Hollywood is Guest’s bitch here, and it’s an easy target, but neither he nor his usual gang go for the easy laughs… at least not all the time. Home for Purim is a boutique-studio film — not an indie, but one off the radar of the honchos until a snippet of Internet buzz predicts Oscar love for its star, Marilyn Hack. Catherine O’Hara is superb as Hack — her Hack isn’t a bad actress, and she’s only a little full of herself; the joke about a potential Oscar nom has more to do with the kind of overly sentimental melodramas that tend to get the Academy’s attention than with any particular unworthiness on Hack’s part. Likewise, Home for Purim isn’t so much a joke in itself — ha, ha! the movie about the obscure Jewish holiday with the funny name is actually, oh dear, something really rather sweet in spots — as it becomes a focus for the penchant of Hollywood to water everything down until it’s nothing but a pale shade of insignificance. (Those honchos who suddenly take an interest in the film can’t resist reworking it in their own image.)
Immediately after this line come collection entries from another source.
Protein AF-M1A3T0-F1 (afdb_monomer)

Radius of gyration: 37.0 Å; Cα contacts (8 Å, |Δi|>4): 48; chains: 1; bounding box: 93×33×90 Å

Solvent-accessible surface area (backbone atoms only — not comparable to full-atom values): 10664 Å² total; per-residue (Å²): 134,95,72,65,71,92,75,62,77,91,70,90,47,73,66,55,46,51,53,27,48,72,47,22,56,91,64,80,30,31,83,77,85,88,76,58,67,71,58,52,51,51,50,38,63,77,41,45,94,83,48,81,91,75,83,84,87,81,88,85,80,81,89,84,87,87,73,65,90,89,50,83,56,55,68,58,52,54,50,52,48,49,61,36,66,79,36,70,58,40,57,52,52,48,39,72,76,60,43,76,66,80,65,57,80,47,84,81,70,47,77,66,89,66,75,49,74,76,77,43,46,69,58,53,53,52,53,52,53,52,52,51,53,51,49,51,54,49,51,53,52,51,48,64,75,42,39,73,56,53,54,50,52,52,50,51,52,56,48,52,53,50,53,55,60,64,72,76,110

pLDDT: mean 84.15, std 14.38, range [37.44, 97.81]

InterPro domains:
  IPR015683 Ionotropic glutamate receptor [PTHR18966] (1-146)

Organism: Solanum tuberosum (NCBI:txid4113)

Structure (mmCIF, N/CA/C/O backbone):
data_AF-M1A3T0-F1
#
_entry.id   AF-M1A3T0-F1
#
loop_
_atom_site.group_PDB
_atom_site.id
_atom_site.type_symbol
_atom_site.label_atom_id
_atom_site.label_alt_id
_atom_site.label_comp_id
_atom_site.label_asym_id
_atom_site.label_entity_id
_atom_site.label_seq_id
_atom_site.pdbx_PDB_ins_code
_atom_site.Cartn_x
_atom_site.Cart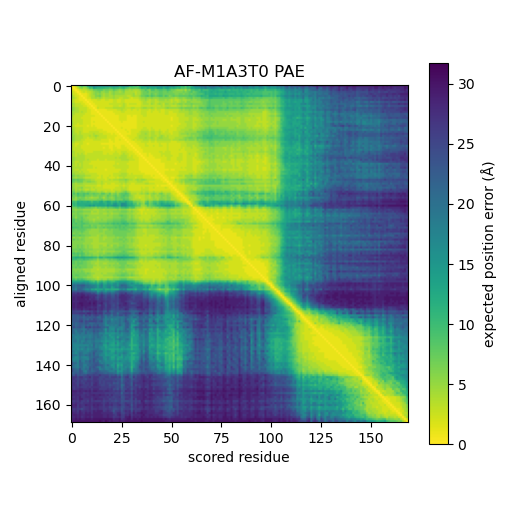n_y
_atom_site.Cartn_z
_atom_site.occupancy
_atom_site.B_iso_or_equiv
_atom_site.auth_seq_id
_atom_site.auth_comp_id
_atom_site.auth_asym_id
_atom_site.auth_atom_id
_atom_site.pdbx_PDB_model_num
ATOM 1 N N . MET A 1 1 ? -18.447 -3.400 -7.232 1.00 62.81 1 MET A N 1
ATOM 2 C CA . MET A 1 1 ? -17.337 -3.644 -8.181 1.00 62.81 1 MET A CA 1
ATOM 3 C C . MET A 1 1 ? -17.589 -5.011 -8.807 1.00 62.81 1 MET A C 1
ATOM 5 O O . MET A 1 1 ? -18.062 -5.871 -8.083 1.00 62.81 1 MET A O 1
ATOM 9 N N . ASN A 1 2 ? -17.393 -5.188 -10.118 1.00 80.50 2 ASN A N 1
ATOM 10 C CA . ASN A 1 2 ? -17.693 -6.446 -10.823 1.00 80.50 2 ASN A CA 1
ATOM 11 C C . ASN A 1 2 ? -16.400 -7.257 -11.002 1.00 80.50 2 ASN A C 1
ATOM 13 O O . ASN A 1 2 ? -15.832 -7.280 -12.094 1.00 80.50 2 ASN A O 1
ATOM 17 N N . PHE A 1 3 ? -15.869 -7.787 -9.897 1.00 83.50 3 PHE A N 1
ATOM 18 C CA . PHE A 1 3 ? -14.686 -8.645 -9.934 1.00 83.50 3 PHE A CA 1
ATOM 19 C C . PHE A 1 3 ? -15.094 -10.085 -10.220 1.00 83.50 3 PHE A C 1
ATOM 21 O O . PHE A 1 3 ? -16.163 -10.526 -9.816 1.00 83.50 3 PHE A O 1
ATOM 28 N N . ASP A 1 4 ? -14.227 -10.790 -10.934 1.00 89.00 4 ASP A N 1
ATOM 29 C CA . ASP A 1 4 ? -14.357 -12.226 -11.132 1.00 89.00 4 ASP A CA 1
ATOM 30 C C . ASP A 1 4 ? -13.938 -12.937 -9.836 1.00 89.00 4 ASP A C 1
ATOM 32 O O . ASP A 1 4 ? -12.799 -12.771 -9.389 1.00 89.00 4 ASP A O 1
ATOM 36 N N . GLU A 1 5 ? -14.867 -13.667 -9.217 1.00 87.56 5 GLU A N 1
ATOM 37 C CA . GLU A 1 5 ? -14.681 -14.332 -7.919 1.00 87.56 5 GLU A CA 1
ATOM 38 C C . GLU A 1 5 ? -13.513 -15.329 -7.955 1.00 87.56 5 GLU A C 1
ATOM 40 O O . GLU A 1 5 ? -12.747 -15.418 -6.997 1.00 87.56 5 GLU A O 1
ATOM 45 N N . ASP A 1 6 ? -13.278 -15.981 -9.099 1.00 87.31 6 ASP A N 1
ATOM 46 C CA . ASP A 1 6 ? -12.175 -16.935 -9.289 1.00 87.31 6 ASP A CA 1
ATOM 47 C C . ASP A 1 6 ? -10.790 -16.264 -9.213 1.00 87.31 6 ASP A C 1
ATOM 49 O O . ASP A 1 6 ? -9.753 -16.923 -9.086 1.00 87.31 6 ASP A O 1
ATOM 53 N N . ARG A 1 7 ? -10.746 -14.928 -9.298 1.00 86.62 7 ARG A N 1
ATOM 54 C CA . ARG A 1 7 ? -9.520 -14.125 -9.200 1.00 86.62 7 ARG A CA 1
ATOM 55 C C . ARG A 1 7 ? -9.281 -13.571 -7.801 1.00 86.62 7 ARG A C 1
ATOM 57 O O . ARG A 1 7 ? -8.215 -12.990 -7.571 1.00 86.62 7 ARG A O 1
ATOM 64 N N . LEU A 1 8 ? -10.232 -13.730 -6.884 1.00 91.44 8 LEU A N 1
ATOM 65 C CA . LEU A 1 8 ? -10.090 -13.309 -5.498 1.00 91.44 8 LEU A CA 1
ATOM 66 C C . LEU A 1 8 ? -9.315 -14.364 -4.711 1.00 91.44 8 LEU A C 1
ATOM 68 O O . LEU A 1 8 ? -9.524 -15.566 -4.851 1.00 91.44 8 LEU A O 1
ATOM 72 N N . LYS A 1 9 ? -8.392 -13.901 -3.869 1.00 92.19 9 LYS A N 1
ATOM 73 C CA . LYS A 1 9 ? -7.615 -14.767 -2.982 1.00 92.19 9 LYS A CA 1
ATOM 74 C C . LYS A 1 9 ? -7.747 -14.272 -1.562 1.00 92.19 9 LYS A C 1
ATOM 76 O O . LYS A 1 9 ? -7.395 -13.131 -1.273 1.00 92.19 9 LYS A O 1
ATOM 81 N N . ALA A 1 10 ? -8.235 -15.152 -0.699 1.00 92.31 10 ALA A N 1
ATOM 82 C CA . ALA A 1 10 ? -8.156 -14.944 0.732 1.00 92.31 10 ALA A CA 1
ATOM 83 C C . ALA A 1 10 ? -6.705 -15.128 1.194 1.00 92.31 10 ALA A C 1
ATOM 85 O O . ALA A 1 10 ? -5.989 -15.988 0.681 1.00 92.31 10 ALA A O 1
ATOM 86 N N . TYR A 1 11 ? -6.301 -14.325 2.168 1.00 92.19 11 TYR A N 1
ATOM 87 C CA . TYR A 1 11 ? -5.062 -14.468 2.923 1.00 92.19 11 TYR A CA 1
ATOM 88 C C . TYR A 1 11 ? -5.395 -14.276 4.401 1.00 92.19 11 TYR A C 1
ATOM 90 O O . TYR A 1 11 ? -6.396 -13.640 4.735 1.00 92.19 11 TYR A O 1
ATOM 98 N N . ASN A 1 12 ? -4.571 -14.827 5.287 1.00 91.81 12 ASN A N 1
ATOM 99 C CA . ASN A 1 12 ? -4.832 -14.806 6.727 1.00 91.81 12 ASN A CA 1
ATOM 100 C C . ASN A 1 12 ? -3.789 -14.016 7.517 1.00 91.81 12 ASN A C 1
ATOM 102 O O . ASN A 1 12 ? -4.060 -13.630 8.653 1.00 91.81 12 ASN A O 1
ATOM 106 N N . THR A 1 13 ? -2.603 -13.781 6.949 1.00 93.19 13 THR A N 1
ATOM 107 C CA . THR A 1 13 ? -1.540 -13.033 7.628 1.00 93.19 13 THR A CA 1
ATOM 108 C C . THR A 1 13 ? -0.947 -11.936 6.744 1.00 93.19 13 THR A C 1
ATOM 110 O O . THR A 1 13 ? -1.005 -12.025 5.511 1.00 93.19 13 THR A O 1
ATOM 113 N N . PRO A 1 14 ? -0.349 -10.891 7.346 1.00 91.19 14 PRO A N 1
ATOM 114 C CA . PRO A 1 14 ? 0.351 -9.853 6.596 1.00 91.19 14 PRO A CA 1
ATOM 115 C C . PRO A 1 14 ? 1.468 -10.411 5.707 1.00 91.19 14 PRO A C 1
ATOM 117 O O . PRO A 1 14 ? 1.647 -9.942 4.588 1.00 91.19 14 PRO A O 1
ATOM 120 N N . GLU A 1 15 ? 2.197 -11.427 6.168 1.00 94.38 15 GLU A N 1
ATOM 121 C CA . GLU A 1 15 ? 3.308 -12.046 5.437 1.00 94.38 15 GLU A CA 1
ATOM 122 C C . GLU A 1 15 ? 2.810 -12.781 4.189 1.00 94.38 15 GLU A C 1
ATOM 124 O O . GLU A 1 15 ? 3.388 -12.637 3.114 1.00 94.38 15 GLU A O 1
ATOM 129 N N . GLU A 1 16 ? 1.689 -13.497 4.298 1.00 95.62 16 GLU A N 1
ATOM 130 C CA . GLU A 1 16 ? 1.045 -14.138 3.150 1.00 95.62 16 GLU A CA 1
ATOM 131 C C . GLU A 1 16 ? 0.599 -13.098 2.109 1.00 95.62 16 GLU A C 1
ATOM 133 O O . GLU A 1 16 ? 0.789 -13.296 0.906 1.00 95.62 16 GLU A O 1
ATOM 138 N N . CYS A 1 17 ? 0.071 -11.954 2.557 1.00 95.12 17 CYS A N 1
ATOM 139 C CA . CYS A 1 17 ? -0.278 -10.840 1.676 1.00 95.12 17 CYS A CA 1
ATOM 140 C C . CYS A 1 17 ? 0.957 -10.283 0.948 1.00 95.12 17 CYS A C 1
ATOM 142 O O . CYS A 1 17 ? 0.922 -10.095 -0.272 1.00 95.12 17 CYS A O 1
ATOM 144 N N . VAL A 1 18 ? 2.073 -10.089 1.661 1.00 95.75 18 VAL A N 1
ATOM 145 C CA . VAL A 1 18 ? 3.355 -9.668 1.069 1.00 95.75 18 VAL A CA 1
ATOM 146 C C . VAL A 1 18 ? 3.815 -10.653 -0.003 1.00 95.75 18 VAL A C 1
ATOM 148 O O . VAL A 1 18 ? 4.174 -10.228 -1.102 1.00 95.75 18 VAL A O 1
ATOM 151 N N . ASP A 1 19 ? 3.776 -11.954 0.278 1.00 95.81 19 ASP A N 1
ATOM 152 C CA . ASP A 1 19 ? 4.199 -12.992 -0.662 1.00 95.81 19 ASP A CA 1
ATOM 153 C C . ASP A 1 19 ? 3.302 -13.045 -1.906 1.00 95.81 19 ASP A C 1
ATOM 155 O O . ASP A 1 19 ? 3.789 -13.193 -3.033 1.00 95.81 19 ASP A O 1
ATOM 159 N N . LEU A 1 20 ? 1.987 -12.897 -1.732 1.00 96.38 20 LEU A N 1
ATOM 160 C CA . LEU A 1 20 ? 1.031 -12.847 -2.837 1.00 96.38 20 LEU A CA 1
ATOM 161 C C . LEU A 1 20 ? 1.233 -11.601 -3.705 1.00 96.38 20 LEU A C 1
ATOM 163 O O . LEU A 1 20 ? 1.209 -11.716 -4.933 1.00 96.38 20 LEU A O 1
ATOM 167 N N . LEU A 1 21 ? 1.455 -10.431 -3.101 1.00 95.56 21 LEU A N 1
ATOM 168 C CA . LEU A 1 21 ? 1.756 -9.196 -3.830 1.00 95.56 21 LEU A CA 1
ATOM 169 C C . LEU A 1 21 ? 3.097 -9.303 -4.568 1.00 95.56 21 LEU A C 1
ATOM 171 O O . LEU A 1 21 ? 3.184 -8.920 -5.733 1.00 95.56 21 LEU A O 1
ATOM 175 N N . ALA A 1 22 ? 4.123 -9.878 -3.935 1.00 94.31 22 ALA A N 1
ATOM 176 C CA . ALA A 1 22 ? 5.449 -10.052 -4.526 1.00 94.31 22 ALA A CA 1
ATOM 177 C C . ALA A 1 22 ? 5.449 -11.024 -5.717 1.00 94.31 22 ALA A C 1
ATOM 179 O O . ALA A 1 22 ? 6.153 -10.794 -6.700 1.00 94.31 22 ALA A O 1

I mean, sure, there’s all sorts of the usual fresh Guest humor in the barbed skewering of agents (Eugene Levy’s incompetent shark), of entertainment journalists (Fred Willard and Jane Lynch, wickedly sharp), of producers (Jennifer Coolidge’s dumb bunny). But there’s real weight in Guest’s own Jay Berman, the director of Purim, who has only gentle ribbing and a lot of genuine appreciation for the minefield filmmakers walk through. There’s not a lick of satire in Christopher Moynihan’s Brian Chubb, costarring in Purim without having gone native: his failure to embrace Hollywood bullshit is its own little tragedy, one that we witness in a way that we might not have in the mockumentary format. It’s only because we’re not so sucked into the perspective of the other characters so caught up in themselves that we are able to see him as strangely tragic in the first place.

It’s in two scenes that our subjects do appear on camera, while we watch from the wings, that the suddenly deeper poignancy Guest has uncovered in this new scheme becomes clear. In one, a publicist on the set of Purim interviews some of the cast and crew so she can create promotional material: her chat with the screenwriters played by Bob Balaban and Michal McKean is painfully inane, and the horrified stares she receives from them wouldn’t have worked in a mockumentary — they’d have to be far stronger sendups than they are to have justified their appearance, but they’re effective here precisely because we can see them, over the course of the whole film, as very slowly getting sucked into the Hollywood neverland.

But it’s the bit in which the cast of Purim is interviewed for e-television by Willard’s and Lynch’s bimbos that the real power of FYC shines through. Subtlety and nuance are not in the vocabulary of these two idiots, and though the actors keep up brave faces for their camera, we see, when the spotlight moves away, how dismayed they are. Because we’re not looking at them through the camera this time, we see how they really feel about themselves and the shallow world into which they’re immersed, and it’s not so good. Who was it who said comedy isn’t pretty? That’s more the case here than it has even been before for Guest and Co., and the upshot is that this may be their most affecting movie yet.